Work we’ve done in the last six months suggests that life here remained unicellular far longer than it did on Earth. In Terrestrial organisms, the cell is a protein factory inside a protein fortress. Isian cells are all that but better defended, more efficient, far more complex. They synthesize a staggering array of organic chemicals and exist in far harsher environments. On the macroscopic level—in multicelled organisms—the functional difference is minor. The complexity is what matters. A carnivore is a carnivore and it relates to herbivores in the obvious way. Get down to the cellular level, the fundamental bios of the planet, and Isis looks a lot more alien. And more dangerous.”

Zoe said, “I meant the terrain. I’ve flown this way in a thousand suns.”

“Sims are sims.”

“Survey-based sims.”

“Even so. It’s different, isn’t it, when the landscape is alive under you?”

Alive, Zoe thought. Yes, that was the difference. Even the best sims were only a sort of map. This was the territory itself, moving, changing. A passage in an ancient dialogue between life and time.

Hayes escorted her lower. She saw his dragonfly remensor flash ahead of her, jewel-bright in the noon sun. The foothills lay ahead, wooded ridges etched with creeks. As the land rose, the forest changed from water-loving vine and cup plants and barrel trees to the smaller succulents that thrived in the stony upland soil.

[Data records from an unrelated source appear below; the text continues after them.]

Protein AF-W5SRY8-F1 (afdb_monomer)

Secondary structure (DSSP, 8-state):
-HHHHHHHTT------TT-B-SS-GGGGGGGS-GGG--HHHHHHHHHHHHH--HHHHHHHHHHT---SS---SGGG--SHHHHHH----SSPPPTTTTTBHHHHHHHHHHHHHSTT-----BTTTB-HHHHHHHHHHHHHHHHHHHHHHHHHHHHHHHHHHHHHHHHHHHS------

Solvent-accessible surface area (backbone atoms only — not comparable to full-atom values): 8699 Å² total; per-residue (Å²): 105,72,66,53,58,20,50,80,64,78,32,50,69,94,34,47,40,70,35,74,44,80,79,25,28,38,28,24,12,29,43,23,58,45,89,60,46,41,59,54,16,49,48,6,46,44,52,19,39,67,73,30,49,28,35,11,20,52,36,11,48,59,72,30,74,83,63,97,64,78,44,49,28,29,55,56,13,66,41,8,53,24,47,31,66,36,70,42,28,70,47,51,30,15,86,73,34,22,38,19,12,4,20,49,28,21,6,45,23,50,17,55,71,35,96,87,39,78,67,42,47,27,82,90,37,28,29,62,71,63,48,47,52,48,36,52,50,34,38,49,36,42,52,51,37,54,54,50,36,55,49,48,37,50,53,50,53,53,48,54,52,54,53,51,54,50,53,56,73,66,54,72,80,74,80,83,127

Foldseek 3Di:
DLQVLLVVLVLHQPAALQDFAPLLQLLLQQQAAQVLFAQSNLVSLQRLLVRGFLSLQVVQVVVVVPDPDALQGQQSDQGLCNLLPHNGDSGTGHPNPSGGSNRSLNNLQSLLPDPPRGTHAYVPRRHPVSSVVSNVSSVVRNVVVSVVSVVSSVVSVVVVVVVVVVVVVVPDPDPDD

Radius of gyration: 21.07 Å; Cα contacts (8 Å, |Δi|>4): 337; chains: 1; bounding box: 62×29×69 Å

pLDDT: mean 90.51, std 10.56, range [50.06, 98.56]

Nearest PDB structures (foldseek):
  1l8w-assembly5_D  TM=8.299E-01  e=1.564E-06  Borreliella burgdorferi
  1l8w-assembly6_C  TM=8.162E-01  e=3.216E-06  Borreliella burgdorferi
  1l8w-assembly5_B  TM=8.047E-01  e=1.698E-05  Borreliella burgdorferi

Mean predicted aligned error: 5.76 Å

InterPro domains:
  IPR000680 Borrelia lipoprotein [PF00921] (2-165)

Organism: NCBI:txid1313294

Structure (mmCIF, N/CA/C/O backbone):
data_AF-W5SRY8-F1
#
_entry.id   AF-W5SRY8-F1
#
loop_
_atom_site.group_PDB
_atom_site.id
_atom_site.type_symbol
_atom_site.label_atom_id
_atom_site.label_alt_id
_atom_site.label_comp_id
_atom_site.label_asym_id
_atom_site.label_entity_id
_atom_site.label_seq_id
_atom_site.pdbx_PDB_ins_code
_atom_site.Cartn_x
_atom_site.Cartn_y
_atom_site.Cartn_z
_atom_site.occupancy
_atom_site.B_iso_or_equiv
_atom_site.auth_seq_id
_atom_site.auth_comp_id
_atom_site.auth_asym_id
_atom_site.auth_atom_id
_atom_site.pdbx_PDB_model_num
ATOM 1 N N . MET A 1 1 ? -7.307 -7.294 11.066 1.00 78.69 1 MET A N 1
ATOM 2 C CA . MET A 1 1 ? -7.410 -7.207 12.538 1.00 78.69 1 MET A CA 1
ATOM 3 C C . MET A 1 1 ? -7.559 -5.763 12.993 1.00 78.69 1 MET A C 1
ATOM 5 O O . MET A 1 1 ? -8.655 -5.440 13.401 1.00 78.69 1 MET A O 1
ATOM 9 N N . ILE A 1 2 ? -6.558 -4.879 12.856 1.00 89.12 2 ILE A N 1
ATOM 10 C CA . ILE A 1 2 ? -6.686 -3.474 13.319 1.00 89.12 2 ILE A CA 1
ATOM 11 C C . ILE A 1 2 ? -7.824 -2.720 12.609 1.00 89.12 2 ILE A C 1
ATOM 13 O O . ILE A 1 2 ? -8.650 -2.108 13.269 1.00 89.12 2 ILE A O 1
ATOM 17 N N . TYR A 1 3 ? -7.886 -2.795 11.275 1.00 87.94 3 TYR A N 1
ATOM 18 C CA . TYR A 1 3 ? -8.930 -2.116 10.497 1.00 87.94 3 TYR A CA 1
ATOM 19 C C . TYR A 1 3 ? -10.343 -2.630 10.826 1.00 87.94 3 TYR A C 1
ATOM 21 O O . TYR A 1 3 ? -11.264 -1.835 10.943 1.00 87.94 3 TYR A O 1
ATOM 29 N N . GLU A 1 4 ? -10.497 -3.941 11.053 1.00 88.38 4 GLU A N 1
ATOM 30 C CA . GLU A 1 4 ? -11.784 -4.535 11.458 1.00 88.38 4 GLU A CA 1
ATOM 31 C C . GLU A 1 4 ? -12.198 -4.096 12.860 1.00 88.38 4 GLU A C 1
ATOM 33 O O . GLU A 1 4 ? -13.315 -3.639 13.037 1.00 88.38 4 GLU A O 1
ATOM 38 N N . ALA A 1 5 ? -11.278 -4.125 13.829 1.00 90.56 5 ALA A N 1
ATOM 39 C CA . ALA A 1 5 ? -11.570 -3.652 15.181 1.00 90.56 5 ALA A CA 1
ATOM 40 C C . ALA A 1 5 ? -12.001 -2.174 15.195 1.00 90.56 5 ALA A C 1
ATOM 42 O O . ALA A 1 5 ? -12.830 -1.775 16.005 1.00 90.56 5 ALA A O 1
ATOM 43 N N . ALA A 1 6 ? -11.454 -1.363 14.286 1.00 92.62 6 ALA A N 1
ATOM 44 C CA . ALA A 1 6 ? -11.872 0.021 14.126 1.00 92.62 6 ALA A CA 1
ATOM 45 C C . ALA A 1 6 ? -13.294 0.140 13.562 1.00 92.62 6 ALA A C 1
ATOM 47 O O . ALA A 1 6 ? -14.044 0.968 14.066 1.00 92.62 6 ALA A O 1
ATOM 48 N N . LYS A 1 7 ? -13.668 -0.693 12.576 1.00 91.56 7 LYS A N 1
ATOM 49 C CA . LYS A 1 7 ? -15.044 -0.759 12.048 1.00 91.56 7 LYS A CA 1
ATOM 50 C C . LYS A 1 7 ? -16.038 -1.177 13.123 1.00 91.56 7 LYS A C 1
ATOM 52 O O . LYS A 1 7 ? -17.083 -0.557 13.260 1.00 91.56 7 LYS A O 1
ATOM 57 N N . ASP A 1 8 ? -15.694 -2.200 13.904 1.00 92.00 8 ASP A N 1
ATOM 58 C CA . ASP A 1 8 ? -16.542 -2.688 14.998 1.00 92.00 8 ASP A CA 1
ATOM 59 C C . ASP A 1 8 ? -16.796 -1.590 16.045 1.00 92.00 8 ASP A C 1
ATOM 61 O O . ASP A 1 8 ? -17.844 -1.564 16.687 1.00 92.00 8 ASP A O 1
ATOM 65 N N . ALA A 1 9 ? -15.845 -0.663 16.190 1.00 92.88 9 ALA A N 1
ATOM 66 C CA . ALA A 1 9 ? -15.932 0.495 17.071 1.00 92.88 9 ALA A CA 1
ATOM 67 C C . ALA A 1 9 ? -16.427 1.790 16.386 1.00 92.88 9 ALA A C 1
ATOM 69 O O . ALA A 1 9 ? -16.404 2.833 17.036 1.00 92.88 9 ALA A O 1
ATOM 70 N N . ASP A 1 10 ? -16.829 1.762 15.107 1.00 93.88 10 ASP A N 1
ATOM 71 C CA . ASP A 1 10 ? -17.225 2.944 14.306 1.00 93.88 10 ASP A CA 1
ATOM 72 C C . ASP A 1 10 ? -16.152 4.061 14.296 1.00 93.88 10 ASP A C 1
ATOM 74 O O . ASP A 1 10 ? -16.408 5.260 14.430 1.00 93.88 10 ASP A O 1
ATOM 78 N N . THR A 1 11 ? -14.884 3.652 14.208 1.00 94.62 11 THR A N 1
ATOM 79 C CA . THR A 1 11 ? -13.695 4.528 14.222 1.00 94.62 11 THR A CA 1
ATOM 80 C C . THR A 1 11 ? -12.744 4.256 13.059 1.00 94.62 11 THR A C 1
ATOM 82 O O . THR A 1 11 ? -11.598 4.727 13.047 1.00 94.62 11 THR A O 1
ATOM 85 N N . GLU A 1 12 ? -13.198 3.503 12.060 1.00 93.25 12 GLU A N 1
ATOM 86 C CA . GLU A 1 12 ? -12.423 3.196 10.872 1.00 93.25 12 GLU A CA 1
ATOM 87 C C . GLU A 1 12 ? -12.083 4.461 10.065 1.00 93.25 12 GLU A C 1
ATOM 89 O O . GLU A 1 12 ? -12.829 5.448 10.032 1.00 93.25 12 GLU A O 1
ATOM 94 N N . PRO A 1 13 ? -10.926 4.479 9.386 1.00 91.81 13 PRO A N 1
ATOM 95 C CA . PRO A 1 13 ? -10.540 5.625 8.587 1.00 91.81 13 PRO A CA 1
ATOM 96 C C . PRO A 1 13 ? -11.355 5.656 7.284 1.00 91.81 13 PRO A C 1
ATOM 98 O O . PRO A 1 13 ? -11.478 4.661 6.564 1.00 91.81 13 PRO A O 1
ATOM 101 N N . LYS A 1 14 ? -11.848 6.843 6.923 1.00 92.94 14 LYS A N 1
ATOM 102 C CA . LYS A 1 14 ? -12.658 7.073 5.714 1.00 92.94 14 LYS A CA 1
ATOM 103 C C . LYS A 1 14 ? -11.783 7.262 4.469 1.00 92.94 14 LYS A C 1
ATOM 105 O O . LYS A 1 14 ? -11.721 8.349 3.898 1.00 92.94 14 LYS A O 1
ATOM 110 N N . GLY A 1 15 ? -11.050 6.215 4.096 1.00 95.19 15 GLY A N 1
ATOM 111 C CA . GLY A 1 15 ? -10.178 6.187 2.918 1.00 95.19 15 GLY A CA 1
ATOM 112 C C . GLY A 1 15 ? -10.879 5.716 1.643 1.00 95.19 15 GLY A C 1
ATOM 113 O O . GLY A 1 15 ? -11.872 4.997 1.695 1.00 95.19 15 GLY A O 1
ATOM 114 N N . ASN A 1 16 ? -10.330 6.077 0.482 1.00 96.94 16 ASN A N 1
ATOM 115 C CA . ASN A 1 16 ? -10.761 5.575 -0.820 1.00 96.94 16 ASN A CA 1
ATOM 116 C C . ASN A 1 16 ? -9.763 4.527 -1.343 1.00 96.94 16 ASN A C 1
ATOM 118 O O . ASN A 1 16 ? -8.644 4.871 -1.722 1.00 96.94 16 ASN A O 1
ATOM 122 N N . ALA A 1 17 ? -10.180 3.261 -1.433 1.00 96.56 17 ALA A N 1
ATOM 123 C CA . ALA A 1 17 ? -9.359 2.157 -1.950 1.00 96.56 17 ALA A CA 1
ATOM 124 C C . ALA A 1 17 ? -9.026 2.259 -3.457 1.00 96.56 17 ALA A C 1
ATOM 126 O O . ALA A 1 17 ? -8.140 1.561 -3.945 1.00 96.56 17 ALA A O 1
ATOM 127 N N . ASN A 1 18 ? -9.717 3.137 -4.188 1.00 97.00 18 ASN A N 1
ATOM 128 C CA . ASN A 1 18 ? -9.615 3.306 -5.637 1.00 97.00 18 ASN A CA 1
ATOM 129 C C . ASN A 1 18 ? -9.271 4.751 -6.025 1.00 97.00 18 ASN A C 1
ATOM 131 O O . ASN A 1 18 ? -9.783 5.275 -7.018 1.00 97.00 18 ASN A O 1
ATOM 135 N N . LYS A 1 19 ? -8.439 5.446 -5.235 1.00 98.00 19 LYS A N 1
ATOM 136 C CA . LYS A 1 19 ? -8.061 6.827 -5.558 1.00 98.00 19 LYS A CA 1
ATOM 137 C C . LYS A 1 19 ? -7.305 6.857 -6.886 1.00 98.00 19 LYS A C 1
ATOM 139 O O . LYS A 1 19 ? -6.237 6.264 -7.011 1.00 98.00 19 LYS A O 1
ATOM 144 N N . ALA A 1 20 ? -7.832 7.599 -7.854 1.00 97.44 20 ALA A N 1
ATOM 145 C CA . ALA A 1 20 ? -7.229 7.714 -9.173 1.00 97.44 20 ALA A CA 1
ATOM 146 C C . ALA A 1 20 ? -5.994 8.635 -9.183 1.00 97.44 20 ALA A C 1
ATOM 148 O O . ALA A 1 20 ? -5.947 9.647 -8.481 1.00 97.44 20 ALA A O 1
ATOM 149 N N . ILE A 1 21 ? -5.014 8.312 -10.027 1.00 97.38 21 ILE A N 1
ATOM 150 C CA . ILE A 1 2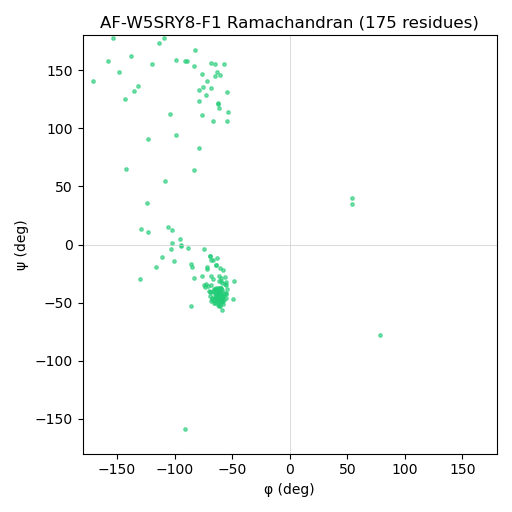1 ? -3.866 9.161 -10.359 1.00 97.38 21 ILE A CA 1
ATOM 151 C C . ILE A 1 21 ? -3.420 8.909 -11.806 1.00 97.38 21 ILE A C 1
ATOM 153 O O . ILE A 1 21 ? -3.551 7.803 -12.329 1.00 97.38 21 ILE A O 1
ATOM 157 N N . ALA A 1 22 ? -2.895 9.945 -12.459 1.00 95.69 22 ALA A N 1
ATOM 158 C CA . ALA A 1 22 ? -2.320 9.853 -13.799 1.00 95.69 22 ALA A CA 1
ATOM 159 C C . ALA A 1 22 ? -0.813 9.543 -13.756 1.00 95.69 22 ALA A C 1
ATOM 161 O O . ALA A 1 22 ? -0.128 9.841 -12.777 1.00 95.69 22 ALA A O 1
ATOM 162 N N . ASP A 1 23 ? -0.289 8.997 -14.857 1.00 92.38 23 ASP A N 1
ATOM 163 C CA . ASP A 1 23 ? 1.145 8.742 -15.073 1.00 92.38 23 ASP A CA 1
ATOM 164 C C . ASP A 1 23 ? 1.830 7.906 -13.978 1.00 92.38 23 ASP A C 1
ATOM 166 O O . ASP A 1 23 ? 2.987 8.154 -13.625 1.00 92.38 23 ASP A O 1
ATOM 170 N N . SER A 1 24 ? 1.116 6.941 -13.399 1.00 95.12 24 SER A N 1
ATOM 171 C CA . SER A 1 24 ? 1.683 6.025 -12.407 1.00 95.12 24 SER A CA 1
ATOM 172 C C . SER A 1 24 ? 2.053 4.661 -12.973 1.00 95.12 24 SER A C 1
ATOM 174 O O . SER A 1 24 ? 2.789 3.939 -12.316 1.00 95.12 24 SER A O 1
ATOM 176 N N . LYS A 1 25 ? 1.598 4.306 -14.180 1.00 94.12 25 LYS A N 1
ATOM 177 C CA . LYS A 1 25 ? 1.694 2.946 -14.743 1.00 94.12 25 LYS A CA 1
ATOM 178 C C . LYS A 1 25 ? 3.118 2.384 -14.802 1.00 94.12 25 LYS A C 1
ATOM 180 O O . LYS A 1 25 ? 3.304 1.186 -14.608 1.00 94.12 25 LYS A O 1
ATOM 185 N N . GLU A 1 26 ? 4.117 3.231 -15.043 1.00 94.75 26 GLU A N 1
ATOM 186 C CA . GLU A 1 26 ? 5.520 2.829 -15.169 1.00 94.75 26 GLU A CA 1
ATOM 187 C C . GLU A 1 26 ? 6.135 2.367 -13.838 1.00 94.75 26 GLU A C 1
ATOM 189 O O . GLU A 1 26 ? 7.218 1.787 -13.852 1.00 94.75 26 GLU A O 1
ATOM 194 N N . PHE A 1 27 ? 5.461 2.556 -12.692 1.00 95.25 27 PHE A N 1
ATOM 195 C CA . PHE A 1 27 ? 5.961 2.079 -11.396 1.00 95.25 27 PHE A CA 1
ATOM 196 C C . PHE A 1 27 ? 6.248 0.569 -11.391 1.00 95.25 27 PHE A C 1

A dispersed ground cover opened fat emerald petals, like the blades of aloe vera. Zoe recited the Latin cognomens to herself, savoring the sound of them but wishing the Isian forest could have taken its common names from an Isian language, if there had ever been an Isian language. The closest equivalent was the cluck-and-mutter vocalizations of the diggers, and whether these constituted “language” in any meaningful sense was one of the questions Zoe hoped to answer.

The digger colony itself, from the air, was exactly like its sims, a cluster of mud and daub mounds in a trampled clearance. Charred remnants of cook fires pocked the soil. Hayes circled the colony once, then descended in a slow spiral, watching the sky for predators attracted by the diggers’ refuse heaps. But the sky was clear. Impulsively, Zoe dropped ahead of him. Hayes didn’t rebuke her, and she was careful to stay within his security perimeter.

She wanted to see the diggers.

Only still images had been transmitted down the particle-pair link to Earth. She had seen multiple photographs, and more than that, images from a remote autopsy performed on a digger that had been killed by a predator, the carcass salvaged by tractible and dissected by surgical remensors. Bits of it were still preserved in Yambuku’s glove-box array—frozen blue and red tissue samples. Zoe had heard recordings of the diggers’ vocalizations and had analyzed them for evidence of internal grammar. (The results were ambiguous at best.) She knew the diggers as well as an outside observer could know them. But she had never seen them in vivo.

Hayes seemed to understand her excitement, her impatience. His dragonfly remensor hovered protectively nearby. “Just not too close, Zoe, and don’t ignore your telltales.”

The diggers were the most widely distributed vertebrate species on Isis. They were found on both major continents and several of the island chains; their settlements were often complex enough to be detectable from orbit.